Let me start with a disclaimer that the unnamed hospital I'll describe is much like most hospitals in this area. Maybe if you are aware of different circumstances where you live, I'd love to know. Secondly, although these are minor things I'll discuss, the major good news is that the medical care and attention at this hospital is first rate, and honestly, I guess that's all that really matters. But, if we're striving for excellence...let's read on..

My Dad has been in the CCU, which for those medical illiterates stands for "Coronary Care Unit." Located on the 3rd Floor, near the ICU (Intensive Care Unit), it seems this floor is made for those in critical need. It can be a very sad place...I've sat in the waiting rooms where families are hugging in tears, phone calls are made and people break down in sobs..it's definitely not for the faint of heart. I often feel like I should do something to help them.

The irony of this logistical location is that the 3rd Floor also houses the most joyous place in the hospital....the Nursery. When I first went to see my Dad and got off the elevator, I quickly looked to see what direction to go for CCU. Ironically, the room numbers are the same for the nursery side and the CCU side.

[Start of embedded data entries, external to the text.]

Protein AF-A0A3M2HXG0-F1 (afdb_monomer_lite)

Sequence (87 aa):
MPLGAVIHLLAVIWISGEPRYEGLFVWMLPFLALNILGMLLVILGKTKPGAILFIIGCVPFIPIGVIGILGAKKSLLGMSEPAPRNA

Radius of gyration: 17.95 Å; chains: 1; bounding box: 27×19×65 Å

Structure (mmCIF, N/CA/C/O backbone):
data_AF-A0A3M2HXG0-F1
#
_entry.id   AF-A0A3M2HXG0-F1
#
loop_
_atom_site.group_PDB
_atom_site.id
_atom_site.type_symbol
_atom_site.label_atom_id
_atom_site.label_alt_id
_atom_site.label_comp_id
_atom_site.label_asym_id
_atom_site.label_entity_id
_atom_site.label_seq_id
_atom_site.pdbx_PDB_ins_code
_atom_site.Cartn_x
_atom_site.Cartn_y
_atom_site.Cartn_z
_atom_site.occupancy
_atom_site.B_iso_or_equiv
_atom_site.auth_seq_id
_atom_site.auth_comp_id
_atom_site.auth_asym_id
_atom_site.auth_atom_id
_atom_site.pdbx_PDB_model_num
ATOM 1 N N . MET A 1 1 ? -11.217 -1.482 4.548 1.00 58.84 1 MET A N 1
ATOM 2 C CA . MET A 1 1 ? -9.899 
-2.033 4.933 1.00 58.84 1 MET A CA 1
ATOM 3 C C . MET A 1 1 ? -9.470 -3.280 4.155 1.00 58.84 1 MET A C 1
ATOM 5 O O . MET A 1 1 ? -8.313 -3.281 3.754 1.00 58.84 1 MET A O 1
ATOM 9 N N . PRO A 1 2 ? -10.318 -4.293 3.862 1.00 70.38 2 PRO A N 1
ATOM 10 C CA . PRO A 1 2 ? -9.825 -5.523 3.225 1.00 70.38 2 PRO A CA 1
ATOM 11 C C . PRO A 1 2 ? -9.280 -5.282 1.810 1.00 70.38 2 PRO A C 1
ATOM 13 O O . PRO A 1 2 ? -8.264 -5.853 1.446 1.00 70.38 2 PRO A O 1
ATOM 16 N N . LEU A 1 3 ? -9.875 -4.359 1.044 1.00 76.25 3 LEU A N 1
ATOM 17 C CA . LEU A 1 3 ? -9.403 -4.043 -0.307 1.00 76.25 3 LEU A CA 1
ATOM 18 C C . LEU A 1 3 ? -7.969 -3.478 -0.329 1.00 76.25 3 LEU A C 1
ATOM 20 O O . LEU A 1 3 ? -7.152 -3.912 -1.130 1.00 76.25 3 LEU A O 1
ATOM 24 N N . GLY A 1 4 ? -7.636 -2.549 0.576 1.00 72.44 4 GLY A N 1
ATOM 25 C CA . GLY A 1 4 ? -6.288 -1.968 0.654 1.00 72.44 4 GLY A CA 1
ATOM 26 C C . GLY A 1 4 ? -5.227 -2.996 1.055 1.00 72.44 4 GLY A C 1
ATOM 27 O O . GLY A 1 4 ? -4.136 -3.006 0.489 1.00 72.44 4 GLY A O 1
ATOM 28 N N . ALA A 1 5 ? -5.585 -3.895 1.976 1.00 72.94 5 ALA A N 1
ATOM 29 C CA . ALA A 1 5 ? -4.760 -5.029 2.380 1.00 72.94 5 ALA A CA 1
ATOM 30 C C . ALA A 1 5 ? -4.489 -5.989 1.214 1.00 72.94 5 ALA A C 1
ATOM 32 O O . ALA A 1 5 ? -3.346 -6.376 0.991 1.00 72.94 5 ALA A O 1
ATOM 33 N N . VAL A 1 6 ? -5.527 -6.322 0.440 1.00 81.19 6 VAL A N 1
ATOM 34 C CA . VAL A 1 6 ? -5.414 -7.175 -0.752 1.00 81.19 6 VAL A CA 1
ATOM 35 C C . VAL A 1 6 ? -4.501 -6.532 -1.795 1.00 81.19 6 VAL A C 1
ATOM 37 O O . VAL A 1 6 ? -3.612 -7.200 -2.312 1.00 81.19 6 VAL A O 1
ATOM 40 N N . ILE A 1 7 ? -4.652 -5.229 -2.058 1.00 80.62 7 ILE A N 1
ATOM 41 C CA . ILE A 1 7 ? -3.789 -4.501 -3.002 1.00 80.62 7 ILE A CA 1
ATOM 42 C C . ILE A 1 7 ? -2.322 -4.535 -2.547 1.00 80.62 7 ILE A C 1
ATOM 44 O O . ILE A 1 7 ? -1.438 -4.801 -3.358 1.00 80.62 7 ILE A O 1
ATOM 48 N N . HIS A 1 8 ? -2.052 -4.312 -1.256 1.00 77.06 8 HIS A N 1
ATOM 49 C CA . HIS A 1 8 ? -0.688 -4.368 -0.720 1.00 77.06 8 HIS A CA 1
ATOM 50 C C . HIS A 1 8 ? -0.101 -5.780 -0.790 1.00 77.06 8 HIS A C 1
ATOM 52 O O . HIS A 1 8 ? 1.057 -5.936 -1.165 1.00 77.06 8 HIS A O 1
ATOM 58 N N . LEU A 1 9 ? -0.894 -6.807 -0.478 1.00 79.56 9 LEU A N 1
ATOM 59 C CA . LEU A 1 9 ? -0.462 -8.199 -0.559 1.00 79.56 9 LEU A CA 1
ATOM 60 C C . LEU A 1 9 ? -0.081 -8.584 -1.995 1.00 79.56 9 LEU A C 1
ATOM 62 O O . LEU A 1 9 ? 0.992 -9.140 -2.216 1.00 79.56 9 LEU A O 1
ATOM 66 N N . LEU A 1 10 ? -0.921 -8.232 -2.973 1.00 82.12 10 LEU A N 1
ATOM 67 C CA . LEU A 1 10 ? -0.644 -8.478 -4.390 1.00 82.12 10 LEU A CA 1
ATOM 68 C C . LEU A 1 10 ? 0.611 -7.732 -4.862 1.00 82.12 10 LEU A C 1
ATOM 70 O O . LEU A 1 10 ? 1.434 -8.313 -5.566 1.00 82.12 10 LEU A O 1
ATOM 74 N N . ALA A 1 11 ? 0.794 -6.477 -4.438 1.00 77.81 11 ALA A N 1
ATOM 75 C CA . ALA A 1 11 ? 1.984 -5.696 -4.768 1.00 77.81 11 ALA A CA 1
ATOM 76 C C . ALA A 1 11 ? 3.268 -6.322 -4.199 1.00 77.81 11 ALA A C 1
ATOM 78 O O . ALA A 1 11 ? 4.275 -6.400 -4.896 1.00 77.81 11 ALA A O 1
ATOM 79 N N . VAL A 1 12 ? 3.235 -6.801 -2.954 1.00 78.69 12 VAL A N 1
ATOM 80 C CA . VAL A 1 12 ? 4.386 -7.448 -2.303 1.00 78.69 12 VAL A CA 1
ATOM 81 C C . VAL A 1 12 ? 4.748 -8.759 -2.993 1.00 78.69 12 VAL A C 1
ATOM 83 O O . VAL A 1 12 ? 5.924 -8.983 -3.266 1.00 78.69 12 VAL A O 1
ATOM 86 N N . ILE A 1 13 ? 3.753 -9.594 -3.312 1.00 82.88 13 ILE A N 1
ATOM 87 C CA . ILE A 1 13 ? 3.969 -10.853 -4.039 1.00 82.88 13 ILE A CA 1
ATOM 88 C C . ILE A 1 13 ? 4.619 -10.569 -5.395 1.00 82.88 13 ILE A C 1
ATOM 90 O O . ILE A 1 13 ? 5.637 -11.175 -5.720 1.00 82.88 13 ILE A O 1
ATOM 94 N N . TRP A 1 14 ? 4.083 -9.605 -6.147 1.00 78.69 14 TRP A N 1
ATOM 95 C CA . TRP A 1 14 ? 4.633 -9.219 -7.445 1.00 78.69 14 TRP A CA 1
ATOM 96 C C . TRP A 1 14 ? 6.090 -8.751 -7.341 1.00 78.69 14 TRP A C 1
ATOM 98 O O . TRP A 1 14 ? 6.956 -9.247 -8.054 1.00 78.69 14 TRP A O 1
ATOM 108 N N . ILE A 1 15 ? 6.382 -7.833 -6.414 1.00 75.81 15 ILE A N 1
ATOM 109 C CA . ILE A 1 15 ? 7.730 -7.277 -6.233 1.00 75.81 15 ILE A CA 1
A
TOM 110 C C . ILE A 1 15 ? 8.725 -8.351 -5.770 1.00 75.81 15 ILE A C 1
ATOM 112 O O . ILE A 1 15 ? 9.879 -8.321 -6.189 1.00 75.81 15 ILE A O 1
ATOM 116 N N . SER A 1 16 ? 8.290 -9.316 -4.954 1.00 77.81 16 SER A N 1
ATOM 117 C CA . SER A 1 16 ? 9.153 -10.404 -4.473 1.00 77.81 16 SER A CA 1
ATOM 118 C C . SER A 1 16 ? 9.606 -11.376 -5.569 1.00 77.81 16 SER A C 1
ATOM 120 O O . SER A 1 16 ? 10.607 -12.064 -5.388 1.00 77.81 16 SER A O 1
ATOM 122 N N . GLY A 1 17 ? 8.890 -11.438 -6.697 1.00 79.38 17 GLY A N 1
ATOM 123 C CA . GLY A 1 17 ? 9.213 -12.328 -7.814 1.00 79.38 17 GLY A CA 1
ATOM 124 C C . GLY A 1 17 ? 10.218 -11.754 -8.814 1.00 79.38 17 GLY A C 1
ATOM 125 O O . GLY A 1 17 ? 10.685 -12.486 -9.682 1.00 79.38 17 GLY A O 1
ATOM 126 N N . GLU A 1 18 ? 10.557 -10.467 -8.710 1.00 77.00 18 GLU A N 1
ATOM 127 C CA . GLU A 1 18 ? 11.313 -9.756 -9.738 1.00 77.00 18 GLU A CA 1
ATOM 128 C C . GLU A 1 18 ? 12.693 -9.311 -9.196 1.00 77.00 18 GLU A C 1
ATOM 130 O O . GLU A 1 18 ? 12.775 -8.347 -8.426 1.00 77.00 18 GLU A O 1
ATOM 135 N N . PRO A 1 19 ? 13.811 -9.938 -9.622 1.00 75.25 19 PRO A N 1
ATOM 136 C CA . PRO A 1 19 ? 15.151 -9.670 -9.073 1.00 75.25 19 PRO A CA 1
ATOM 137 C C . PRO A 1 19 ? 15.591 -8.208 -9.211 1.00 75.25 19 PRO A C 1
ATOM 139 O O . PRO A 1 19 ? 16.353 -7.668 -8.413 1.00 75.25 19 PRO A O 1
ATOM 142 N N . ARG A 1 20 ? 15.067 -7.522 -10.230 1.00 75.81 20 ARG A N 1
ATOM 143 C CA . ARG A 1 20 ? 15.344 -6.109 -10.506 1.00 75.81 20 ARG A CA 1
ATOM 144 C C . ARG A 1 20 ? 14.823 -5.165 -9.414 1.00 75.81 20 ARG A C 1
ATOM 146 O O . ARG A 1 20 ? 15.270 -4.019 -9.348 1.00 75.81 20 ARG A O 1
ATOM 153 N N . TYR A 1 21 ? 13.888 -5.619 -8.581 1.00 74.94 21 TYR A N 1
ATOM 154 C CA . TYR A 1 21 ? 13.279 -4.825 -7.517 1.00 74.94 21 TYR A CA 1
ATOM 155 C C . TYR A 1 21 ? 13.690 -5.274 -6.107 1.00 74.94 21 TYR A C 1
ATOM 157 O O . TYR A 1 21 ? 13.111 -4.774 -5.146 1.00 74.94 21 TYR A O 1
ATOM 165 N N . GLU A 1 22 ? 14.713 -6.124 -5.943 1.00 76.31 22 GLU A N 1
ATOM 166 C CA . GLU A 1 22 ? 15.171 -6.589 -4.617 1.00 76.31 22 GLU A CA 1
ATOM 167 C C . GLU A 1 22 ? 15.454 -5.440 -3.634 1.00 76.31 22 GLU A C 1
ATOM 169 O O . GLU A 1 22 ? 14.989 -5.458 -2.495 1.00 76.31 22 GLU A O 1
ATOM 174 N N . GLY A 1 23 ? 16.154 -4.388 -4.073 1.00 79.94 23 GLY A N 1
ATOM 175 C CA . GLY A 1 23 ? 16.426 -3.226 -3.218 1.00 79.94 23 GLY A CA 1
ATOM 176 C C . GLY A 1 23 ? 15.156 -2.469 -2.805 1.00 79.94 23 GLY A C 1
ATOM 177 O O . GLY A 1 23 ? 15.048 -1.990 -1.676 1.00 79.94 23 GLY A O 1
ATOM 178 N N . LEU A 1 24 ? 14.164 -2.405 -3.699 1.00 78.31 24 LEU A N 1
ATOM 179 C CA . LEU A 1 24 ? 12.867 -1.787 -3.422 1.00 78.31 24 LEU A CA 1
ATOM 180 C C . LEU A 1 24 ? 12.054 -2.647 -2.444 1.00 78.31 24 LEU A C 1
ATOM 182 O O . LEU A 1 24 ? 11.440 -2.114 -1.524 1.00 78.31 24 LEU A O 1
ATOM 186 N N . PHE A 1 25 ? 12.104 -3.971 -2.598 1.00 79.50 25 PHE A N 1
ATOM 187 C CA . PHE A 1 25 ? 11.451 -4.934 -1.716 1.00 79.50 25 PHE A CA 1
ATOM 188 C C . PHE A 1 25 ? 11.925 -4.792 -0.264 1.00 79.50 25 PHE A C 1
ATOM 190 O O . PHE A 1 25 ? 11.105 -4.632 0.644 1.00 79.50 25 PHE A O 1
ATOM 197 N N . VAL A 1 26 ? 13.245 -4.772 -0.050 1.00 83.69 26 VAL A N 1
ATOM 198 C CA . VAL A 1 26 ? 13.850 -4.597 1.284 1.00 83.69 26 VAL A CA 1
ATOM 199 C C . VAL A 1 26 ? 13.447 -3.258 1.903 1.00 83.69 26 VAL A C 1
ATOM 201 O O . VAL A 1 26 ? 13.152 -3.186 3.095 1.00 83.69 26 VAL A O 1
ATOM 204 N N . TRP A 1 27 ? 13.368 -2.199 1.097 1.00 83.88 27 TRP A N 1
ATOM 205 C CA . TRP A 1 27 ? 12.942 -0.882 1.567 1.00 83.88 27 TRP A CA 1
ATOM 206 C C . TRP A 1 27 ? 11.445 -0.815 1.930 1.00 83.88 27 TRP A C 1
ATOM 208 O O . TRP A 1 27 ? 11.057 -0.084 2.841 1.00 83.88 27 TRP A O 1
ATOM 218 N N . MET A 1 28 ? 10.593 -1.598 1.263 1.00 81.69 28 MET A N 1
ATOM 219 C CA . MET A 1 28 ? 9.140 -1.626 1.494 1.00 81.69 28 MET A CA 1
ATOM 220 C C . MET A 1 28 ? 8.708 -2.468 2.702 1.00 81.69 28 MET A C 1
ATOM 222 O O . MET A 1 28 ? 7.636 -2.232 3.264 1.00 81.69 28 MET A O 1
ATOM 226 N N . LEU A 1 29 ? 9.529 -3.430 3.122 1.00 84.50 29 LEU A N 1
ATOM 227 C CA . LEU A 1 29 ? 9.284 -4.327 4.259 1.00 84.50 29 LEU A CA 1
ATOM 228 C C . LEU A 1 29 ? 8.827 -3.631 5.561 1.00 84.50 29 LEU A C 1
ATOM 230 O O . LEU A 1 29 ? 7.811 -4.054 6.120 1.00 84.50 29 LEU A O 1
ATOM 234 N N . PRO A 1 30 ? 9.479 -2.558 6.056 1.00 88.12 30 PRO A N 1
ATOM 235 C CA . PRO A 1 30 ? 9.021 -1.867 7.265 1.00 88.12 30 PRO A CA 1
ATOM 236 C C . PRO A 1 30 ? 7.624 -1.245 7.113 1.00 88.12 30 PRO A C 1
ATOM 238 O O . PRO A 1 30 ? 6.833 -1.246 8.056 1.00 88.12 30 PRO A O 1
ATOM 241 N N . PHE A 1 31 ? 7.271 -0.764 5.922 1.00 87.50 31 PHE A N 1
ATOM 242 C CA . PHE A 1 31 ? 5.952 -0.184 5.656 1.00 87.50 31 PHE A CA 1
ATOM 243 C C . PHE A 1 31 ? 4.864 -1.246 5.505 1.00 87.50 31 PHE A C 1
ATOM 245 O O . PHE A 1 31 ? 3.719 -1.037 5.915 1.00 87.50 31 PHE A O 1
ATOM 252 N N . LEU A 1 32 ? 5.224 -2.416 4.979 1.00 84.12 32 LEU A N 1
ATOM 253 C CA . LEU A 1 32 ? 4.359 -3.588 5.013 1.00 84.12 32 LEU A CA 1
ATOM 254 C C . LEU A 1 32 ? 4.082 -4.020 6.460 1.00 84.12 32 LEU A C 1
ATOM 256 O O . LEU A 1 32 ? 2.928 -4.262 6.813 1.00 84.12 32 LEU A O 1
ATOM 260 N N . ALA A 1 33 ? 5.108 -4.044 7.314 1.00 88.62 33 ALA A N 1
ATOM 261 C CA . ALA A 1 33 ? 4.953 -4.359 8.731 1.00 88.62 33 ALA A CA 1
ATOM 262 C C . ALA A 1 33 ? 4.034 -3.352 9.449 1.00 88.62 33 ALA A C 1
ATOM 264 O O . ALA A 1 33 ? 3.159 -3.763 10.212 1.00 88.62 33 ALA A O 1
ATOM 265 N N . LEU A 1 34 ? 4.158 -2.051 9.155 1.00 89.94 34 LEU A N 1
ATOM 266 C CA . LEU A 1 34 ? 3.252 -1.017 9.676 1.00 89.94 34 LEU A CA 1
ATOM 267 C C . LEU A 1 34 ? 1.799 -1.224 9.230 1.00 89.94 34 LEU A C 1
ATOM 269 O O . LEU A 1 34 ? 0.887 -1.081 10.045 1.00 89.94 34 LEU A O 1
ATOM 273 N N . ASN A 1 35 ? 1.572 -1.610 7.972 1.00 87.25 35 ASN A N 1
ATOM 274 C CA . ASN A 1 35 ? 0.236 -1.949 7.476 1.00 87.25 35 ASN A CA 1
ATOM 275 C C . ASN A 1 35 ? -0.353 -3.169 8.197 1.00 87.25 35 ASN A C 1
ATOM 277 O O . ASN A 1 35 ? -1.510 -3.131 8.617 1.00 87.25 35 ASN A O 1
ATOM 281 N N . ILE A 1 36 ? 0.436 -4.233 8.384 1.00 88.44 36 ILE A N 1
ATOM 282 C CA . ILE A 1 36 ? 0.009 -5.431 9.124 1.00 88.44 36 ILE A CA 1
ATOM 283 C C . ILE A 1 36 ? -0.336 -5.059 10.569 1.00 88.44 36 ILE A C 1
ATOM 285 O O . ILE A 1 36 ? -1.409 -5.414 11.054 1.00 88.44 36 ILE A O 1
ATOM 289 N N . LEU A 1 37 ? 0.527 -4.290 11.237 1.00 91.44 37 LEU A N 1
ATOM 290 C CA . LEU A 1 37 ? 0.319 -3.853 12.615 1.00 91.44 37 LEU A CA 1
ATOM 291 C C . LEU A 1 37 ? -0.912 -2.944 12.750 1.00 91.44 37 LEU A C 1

In the words of a popular song..."Isn't it ironic?"

There is something surreal to sit in a waiting room and experience death and loss, while at the same time see excitement and life beaming from just around the corner. The effect of that location can be two-fold...either you ignore the part of that floor you aren't experiencing or you begin to see the very circle of life. For the analyzer like me, it causes me to realize what a vapor this life of ours is.

The other obvious thing this hospital needs is an internet cafe. The ability to use most technical equipment is prohibited in many areas of the hospital due to its reaction to the medical equipment. But, given the way of the world and their connectivity of email, having the ability to go to a computer in a safe area, log onto email, and send out global updates would alleviate the pressure for family members trying to alert family and friends on the patient's condition. To solve that problem for me, my best friend is the point person, making a majority of the calls on Dad's condition to update those who want to know. But, if I could have done that from the hospital, I could send out the word immediately, and to everyone at one time.

One of my Mom's favorite phrases was, "When will he ever learn?"....and I can hear her echo that in this situation....when will hospitals learn to be a comfort and help to the family in the communication area.

I'll close by thanking all of those who've been praying, and continue to pray, for my Dad. He's had his ups and downs and hopefully will be back on his feet again real soon.